In silico Splice Prediction Tools
In silico splice prediction tools were selected based on the
following criteria. First, the tool is freely available. Second, the
tool can be applied to a variant in either variant or sequence format.
Third, the tool either uses deep learning or is widely applied in
routine diagnostics. An overview of all in silico prediction
tools and their characteristics is provided in Table 1. Delta scores
according to formula (1) were calculated for tools that provided a
separate score for wild type and variant sequences. The absolute value
of the score was used for tools that returned negative values to only
compare the magnitude of splice change.
\begin{equation}
Delta\ score=\left|\ \frac{WT\ score-variant\ score}{\text{Maximum\ score\ of\ the\ tool}}\ \right|\ \ \ \ \ \ \ \ \ \ (1)\nonumber \\
\end{equation}The commonly applied tools GeneSplicer, MaxEntScan, NNSPLICE and
SpliceSiteFinder-like were accessed from Alamut Visual Software version
2.13 (SOPHiA GENETICS, Lausanne, Switzerland). Missing values likely do
not result in a change compared to wildtype and are unlikely to affect
splicing. Therefore, they were replaced with zero. When multiple splice
sites close to the variant were scored, the score for the canonical
splice site was chosen for NCSS variants and the score for the novel
created/strengthened splice site was chosen for DI variants.

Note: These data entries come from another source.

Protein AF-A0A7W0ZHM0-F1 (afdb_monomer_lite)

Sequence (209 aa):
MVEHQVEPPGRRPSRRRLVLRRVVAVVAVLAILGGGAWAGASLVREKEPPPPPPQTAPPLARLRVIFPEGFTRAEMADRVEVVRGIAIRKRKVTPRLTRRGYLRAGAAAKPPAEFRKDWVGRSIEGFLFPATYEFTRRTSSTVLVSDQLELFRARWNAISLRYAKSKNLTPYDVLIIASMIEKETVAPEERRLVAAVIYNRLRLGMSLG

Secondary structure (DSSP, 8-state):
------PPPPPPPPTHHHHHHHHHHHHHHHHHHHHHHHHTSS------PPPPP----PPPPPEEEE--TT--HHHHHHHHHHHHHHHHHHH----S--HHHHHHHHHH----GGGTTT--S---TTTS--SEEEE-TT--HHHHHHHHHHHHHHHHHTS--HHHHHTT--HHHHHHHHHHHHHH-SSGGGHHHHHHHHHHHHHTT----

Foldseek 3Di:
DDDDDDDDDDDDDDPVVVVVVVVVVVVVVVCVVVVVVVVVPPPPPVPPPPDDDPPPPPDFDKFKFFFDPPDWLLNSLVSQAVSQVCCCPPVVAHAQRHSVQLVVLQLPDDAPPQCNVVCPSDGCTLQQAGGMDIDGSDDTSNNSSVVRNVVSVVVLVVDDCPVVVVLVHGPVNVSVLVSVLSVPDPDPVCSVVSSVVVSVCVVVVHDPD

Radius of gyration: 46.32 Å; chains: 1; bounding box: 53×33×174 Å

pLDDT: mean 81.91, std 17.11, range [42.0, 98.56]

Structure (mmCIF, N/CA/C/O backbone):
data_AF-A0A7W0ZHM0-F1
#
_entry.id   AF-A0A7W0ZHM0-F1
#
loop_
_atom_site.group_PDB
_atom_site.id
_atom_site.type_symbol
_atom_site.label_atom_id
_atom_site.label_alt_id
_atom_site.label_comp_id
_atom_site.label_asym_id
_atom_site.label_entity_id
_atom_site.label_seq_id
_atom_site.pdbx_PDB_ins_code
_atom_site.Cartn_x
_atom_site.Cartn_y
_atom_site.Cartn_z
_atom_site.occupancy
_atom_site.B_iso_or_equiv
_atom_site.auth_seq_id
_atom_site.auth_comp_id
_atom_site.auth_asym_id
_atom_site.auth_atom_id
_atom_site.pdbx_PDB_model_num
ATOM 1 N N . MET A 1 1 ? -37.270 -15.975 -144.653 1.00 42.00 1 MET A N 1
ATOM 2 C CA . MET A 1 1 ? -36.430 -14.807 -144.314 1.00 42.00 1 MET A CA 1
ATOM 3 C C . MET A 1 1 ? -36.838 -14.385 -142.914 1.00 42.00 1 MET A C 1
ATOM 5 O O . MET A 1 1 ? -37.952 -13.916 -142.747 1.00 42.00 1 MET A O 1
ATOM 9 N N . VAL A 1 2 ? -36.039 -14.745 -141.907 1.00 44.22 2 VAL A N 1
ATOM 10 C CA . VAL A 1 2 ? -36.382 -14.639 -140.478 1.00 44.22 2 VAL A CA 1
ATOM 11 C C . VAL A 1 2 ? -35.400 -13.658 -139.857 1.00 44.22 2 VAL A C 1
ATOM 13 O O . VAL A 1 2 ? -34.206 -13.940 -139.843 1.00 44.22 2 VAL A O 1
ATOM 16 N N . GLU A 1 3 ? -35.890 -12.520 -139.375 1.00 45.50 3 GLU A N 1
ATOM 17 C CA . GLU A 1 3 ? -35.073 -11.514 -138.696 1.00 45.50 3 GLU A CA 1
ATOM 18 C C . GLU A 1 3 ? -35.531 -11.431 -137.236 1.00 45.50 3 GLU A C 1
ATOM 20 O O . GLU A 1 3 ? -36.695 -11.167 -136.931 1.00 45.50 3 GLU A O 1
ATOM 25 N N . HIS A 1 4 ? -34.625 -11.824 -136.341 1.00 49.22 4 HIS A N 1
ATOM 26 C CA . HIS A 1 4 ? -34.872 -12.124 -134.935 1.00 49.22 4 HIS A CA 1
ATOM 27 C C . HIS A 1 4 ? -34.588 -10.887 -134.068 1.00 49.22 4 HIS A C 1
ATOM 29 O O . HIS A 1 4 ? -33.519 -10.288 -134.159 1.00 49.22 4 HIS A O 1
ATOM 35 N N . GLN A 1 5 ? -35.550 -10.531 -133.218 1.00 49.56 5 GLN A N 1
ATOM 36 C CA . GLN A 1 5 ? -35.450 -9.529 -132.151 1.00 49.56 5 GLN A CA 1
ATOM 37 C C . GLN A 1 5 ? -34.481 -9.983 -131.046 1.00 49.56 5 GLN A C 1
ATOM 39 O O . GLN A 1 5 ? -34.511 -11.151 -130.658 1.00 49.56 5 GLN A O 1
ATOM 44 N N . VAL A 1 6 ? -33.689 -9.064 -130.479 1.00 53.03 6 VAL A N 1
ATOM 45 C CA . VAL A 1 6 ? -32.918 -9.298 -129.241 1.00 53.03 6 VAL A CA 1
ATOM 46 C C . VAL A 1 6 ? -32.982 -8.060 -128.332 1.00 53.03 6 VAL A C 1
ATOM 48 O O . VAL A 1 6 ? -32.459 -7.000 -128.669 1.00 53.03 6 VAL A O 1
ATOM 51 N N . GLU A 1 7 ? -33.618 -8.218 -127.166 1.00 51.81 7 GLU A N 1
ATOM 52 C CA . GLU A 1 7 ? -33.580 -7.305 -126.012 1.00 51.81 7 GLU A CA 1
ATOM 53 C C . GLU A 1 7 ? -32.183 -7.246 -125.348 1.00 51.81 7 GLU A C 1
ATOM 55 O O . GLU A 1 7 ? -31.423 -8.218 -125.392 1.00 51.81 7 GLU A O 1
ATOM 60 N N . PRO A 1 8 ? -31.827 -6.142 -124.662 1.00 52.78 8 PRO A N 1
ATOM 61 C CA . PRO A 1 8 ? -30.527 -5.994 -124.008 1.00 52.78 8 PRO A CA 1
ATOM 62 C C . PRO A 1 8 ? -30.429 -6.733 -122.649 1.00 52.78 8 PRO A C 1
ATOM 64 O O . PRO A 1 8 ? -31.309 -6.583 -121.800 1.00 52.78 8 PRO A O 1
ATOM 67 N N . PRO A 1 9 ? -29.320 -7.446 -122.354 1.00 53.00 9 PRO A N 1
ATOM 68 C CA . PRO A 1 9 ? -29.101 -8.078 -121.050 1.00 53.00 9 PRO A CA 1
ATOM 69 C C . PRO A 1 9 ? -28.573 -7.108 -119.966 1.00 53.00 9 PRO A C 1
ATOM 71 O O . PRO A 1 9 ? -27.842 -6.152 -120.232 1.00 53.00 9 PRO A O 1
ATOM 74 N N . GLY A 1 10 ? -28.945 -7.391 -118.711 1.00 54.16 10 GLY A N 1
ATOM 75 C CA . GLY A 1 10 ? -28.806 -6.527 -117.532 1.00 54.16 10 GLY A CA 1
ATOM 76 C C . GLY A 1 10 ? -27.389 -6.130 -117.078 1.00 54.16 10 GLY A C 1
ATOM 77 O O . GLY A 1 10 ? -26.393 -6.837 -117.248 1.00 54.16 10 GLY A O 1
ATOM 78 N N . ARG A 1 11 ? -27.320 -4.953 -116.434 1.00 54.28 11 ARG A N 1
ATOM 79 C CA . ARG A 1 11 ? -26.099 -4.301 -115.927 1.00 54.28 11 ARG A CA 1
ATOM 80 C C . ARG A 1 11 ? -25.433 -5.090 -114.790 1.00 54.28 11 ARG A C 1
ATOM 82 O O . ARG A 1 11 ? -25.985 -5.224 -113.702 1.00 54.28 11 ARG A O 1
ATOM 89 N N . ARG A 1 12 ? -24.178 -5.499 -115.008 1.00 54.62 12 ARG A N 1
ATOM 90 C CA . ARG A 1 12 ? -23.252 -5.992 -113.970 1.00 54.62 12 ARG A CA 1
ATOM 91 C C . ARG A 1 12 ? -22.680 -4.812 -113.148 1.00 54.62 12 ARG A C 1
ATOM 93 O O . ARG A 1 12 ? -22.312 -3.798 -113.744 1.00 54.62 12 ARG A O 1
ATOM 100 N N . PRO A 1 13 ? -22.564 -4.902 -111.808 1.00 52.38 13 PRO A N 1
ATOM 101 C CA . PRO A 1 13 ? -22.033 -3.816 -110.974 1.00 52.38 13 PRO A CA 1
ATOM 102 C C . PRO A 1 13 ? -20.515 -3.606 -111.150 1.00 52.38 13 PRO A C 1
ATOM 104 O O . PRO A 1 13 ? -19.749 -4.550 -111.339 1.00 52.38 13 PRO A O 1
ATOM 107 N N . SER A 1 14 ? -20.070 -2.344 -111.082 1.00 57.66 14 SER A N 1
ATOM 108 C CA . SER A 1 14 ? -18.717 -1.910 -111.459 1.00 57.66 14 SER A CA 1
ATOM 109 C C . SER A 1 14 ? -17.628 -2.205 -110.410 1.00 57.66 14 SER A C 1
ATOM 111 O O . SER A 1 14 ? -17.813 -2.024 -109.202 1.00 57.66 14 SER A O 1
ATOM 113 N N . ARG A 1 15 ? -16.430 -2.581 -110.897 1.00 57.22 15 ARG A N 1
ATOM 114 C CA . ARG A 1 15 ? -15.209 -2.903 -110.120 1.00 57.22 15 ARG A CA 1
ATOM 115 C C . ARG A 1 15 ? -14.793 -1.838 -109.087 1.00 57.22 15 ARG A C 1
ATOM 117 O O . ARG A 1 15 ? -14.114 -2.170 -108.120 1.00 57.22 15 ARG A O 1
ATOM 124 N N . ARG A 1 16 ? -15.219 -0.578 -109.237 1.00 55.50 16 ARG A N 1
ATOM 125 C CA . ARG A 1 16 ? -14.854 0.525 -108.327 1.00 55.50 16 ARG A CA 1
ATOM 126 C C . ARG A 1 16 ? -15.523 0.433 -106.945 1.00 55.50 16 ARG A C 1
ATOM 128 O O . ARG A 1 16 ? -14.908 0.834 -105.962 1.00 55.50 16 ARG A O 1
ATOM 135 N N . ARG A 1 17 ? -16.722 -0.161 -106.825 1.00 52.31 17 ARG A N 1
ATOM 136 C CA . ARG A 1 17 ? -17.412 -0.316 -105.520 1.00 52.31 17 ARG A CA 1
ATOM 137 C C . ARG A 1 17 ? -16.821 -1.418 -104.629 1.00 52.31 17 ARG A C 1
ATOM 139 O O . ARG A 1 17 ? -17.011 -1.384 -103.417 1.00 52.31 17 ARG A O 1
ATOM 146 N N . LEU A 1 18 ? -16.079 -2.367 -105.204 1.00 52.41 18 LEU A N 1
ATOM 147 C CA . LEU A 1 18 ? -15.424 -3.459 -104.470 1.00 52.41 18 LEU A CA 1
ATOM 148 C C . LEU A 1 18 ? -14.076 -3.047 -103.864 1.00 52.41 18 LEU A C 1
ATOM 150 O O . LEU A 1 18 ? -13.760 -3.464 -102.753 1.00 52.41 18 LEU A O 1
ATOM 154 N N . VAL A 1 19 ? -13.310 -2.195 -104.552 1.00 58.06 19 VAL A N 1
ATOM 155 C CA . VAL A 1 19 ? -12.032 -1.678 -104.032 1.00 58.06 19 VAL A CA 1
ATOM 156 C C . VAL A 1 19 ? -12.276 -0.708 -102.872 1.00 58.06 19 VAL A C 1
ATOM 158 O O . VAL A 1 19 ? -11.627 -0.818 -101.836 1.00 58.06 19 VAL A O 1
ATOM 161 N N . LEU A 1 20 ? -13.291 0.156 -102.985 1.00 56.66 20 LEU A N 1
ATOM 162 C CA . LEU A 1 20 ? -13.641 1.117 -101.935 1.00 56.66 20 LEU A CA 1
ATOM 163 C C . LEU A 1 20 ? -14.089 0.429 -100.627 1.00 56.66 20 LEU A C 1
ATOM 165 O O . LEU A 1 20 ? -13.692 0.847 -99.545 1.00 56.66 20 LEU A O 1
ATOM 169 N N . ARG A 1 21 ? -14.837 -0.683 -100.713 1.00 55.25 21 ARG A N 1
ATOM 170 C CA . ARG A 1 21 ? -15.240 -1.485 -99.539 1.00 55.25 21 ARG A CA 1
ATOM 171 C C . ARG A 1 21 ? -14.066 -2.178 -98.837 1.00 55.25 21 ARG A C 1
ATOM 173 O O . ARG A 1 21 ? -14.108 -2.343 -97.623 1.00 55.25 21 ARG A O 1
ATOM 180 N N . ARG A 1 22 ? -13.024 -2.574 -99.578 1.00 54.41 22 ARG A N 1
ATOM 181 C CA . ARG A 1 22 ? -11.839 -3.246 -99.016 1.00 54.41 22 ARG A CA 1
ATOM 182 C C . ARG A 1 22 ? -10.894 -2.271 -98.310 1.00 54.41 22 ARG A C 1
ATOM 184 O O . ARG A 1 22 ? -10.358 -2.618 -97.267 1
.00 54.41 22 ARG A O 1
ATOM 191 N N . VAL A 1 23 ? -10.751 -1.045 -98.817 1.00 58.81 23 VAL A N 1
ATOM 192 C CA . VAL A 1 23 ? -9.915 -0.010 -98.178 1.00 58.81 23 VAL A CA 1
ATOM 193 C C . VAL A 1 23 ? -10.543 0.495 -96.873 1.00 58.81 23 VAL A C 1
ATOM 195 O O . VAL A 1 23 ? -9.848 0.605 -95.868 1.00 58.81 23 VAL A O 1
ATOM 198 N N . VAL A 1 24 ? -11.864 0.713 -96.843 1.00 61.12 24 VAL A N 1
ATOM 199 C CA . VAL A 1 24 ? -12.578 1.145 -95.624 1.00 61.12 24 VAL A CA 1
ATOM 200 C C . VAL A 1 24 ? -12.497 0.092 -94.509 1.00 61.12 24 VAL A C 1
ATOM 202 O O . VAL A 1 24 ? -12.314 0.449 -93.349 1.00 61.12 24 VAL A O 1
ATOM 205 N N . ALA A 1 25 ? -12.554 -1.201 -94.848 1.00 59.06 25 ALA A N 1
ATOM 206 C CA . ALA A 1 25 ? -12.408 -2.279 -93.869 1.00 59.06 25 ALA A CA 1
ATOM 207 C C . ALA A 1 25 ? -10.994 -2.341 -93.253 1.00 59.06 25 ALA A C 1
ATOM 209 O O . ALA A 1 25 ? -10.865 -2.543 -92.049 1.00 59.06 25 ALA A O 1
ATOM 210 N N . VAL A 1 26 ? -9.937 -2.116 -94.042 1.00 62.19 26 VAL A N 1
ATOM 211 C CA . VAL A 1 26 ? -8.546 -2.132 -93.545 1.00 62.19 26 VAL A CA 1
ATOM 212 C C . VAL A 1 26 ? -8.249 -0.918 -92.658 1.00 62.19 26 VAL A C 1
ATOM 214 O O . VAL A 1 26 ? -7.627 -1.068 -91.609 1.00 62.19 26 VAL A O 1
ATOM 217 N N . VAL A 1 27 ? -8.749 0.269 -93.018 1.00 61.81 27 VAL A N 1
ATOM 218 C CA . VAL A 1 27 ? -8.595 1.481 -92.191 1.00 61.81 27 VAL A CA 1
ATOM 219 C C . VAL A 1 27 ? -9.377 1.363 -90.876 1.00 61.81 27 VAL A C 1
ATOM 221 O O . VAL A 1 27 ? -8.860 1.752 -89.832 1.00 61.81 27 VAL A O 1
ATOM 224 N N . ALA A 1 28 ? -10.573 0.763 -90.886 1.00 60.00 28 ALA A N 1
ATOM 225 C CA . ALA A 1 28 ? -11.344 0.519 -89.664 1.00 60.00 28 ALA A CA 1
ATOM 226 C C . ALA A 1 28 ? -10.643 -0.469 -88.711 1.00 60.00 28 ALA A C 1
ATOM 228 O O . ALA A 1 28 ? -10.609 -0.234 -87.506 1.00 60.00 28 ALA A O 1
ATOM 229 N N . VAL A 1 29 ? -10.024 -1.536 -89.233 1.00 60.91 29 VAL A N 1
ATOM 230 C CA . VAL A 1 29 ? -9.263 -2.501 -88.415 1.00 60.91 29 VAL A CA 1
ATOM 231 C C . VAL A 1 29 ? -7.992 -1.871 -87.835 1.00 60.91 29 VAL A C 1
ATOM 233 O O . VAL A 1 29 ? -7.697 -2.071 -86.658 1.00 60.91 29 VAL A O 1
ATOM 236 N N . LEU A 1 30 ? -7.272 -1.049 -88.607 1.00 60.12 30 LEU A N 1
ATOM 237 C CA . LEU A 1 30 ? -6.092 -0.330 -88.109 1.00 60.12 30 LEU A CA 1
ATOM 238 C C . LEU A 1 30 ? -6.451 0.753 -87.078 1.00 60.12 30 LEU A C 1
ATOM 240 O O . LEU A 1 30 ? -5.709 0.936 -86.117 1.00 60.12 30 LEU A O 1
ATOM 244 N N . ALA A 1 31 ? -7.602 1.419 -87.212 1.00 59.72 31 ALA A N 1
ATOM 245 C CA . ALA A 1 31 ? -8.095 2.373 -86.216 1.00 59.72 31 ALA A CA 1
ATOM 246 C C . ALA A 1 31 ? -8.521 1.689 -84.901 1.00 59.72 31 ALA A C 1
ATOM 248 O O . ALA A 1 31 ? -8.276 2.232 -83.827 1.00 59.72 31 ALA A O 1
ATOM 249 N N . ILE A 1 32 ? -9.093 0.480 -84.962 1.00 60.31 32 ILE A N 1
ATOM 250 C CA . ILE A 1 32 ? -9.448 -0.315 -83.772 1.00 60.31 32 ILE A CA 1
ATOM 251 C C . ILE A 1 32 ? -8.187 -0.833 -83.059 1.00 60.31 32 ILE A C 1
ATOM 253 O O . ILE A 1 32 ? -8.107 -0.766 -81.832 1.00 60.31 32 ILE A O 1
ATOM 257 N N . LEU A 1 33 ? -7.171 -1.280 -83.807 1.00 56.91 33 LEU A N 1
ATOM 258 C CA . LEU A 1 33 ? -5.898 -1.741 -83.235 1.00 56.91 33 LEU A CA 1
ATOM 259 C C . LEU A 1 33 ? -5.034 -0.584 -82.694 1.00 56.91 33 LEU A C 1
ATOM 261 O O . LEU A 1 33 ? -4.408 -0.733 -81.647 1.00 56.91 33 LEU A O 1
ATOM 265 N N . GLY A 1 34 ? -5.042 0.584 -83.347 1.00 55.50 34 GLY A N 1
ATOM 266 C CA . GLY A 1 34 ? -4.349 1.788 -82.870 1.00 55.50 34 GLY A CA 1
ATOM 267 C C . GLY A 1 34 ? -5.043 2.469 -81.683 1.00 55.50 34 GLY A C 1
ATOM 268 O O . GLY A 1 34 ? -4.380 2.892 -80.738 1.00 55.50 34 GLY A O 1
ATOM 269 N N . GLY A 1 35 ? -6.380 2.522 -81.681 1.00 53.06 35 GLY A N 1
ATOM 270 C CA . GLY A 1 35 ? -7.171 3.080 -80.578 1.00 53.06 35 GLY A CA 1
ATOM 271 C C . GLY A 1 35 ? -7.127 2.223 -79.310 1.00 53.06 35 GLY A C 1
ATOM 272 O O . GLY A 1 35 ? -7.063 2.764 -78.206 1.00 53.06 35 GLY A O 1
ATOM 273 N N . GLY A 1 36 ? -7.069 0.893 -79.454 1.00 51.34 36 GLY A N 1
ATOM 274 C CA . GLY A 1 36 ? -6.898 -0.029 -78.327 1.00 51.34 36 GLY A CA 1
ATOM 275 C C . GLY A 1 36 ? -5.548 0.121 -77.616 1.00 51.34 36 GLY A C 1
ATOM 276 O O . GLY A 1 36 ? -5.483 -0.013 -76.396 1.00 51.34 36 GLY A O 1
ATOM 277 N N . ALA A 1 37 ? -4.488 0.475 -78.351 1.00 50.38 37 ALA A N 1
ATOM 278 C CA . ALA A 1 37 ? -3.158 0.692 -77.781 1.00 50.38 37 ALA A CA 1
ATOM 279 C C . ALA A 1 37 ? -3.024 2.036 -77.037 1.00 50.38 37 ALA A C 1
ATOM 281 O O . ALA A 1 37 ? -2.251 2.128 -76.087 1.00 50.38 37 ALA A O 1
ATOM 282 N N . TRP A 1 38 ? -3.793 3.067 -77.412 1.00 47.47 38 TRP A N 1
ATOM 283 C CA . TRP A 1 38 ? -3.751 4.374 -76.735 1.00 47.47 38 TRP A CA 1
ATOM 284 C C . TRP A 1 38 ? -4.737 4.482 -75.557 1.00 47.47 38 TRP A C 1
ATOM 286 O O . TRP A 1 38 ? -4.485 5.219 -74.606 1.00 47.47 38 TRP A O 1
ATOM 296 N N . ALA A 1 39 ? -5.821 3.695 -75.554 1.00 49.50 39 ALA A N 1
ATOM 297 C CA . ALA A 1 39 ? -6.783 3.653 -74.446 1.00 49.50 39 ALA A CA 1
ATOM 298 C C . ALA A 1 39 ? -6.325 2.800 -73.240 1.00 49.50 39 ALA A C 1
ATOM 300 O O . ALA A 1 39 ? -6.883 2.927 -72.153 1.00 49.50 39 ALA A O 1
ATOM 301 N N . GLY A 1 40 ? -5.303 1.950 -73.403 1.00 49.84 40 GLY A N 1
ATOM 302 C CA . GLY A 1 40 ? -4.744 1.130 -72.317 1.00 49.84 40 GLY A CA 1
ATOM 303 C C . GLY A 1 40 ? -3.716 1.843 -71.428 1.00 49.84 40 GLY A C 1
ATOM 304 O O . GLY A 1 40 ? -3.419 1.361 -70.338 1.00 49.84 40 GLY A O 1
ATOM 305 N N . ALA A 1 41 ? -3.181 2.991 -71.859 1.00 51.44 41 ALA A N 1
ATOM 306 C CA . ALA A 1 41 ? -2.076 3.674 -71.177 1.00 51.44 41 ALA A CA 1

The other tools were accessed separately from either a website,
available scripts or files with precomputed scores. Tools accessed via
their website were CADD v1.6 and SpliceRover. For CADD, a VCF file with
the variants was uploaded to the website, and raw scores were obtained.
SpliceRover required a FASTA sequence with a minimal length of 400 nt.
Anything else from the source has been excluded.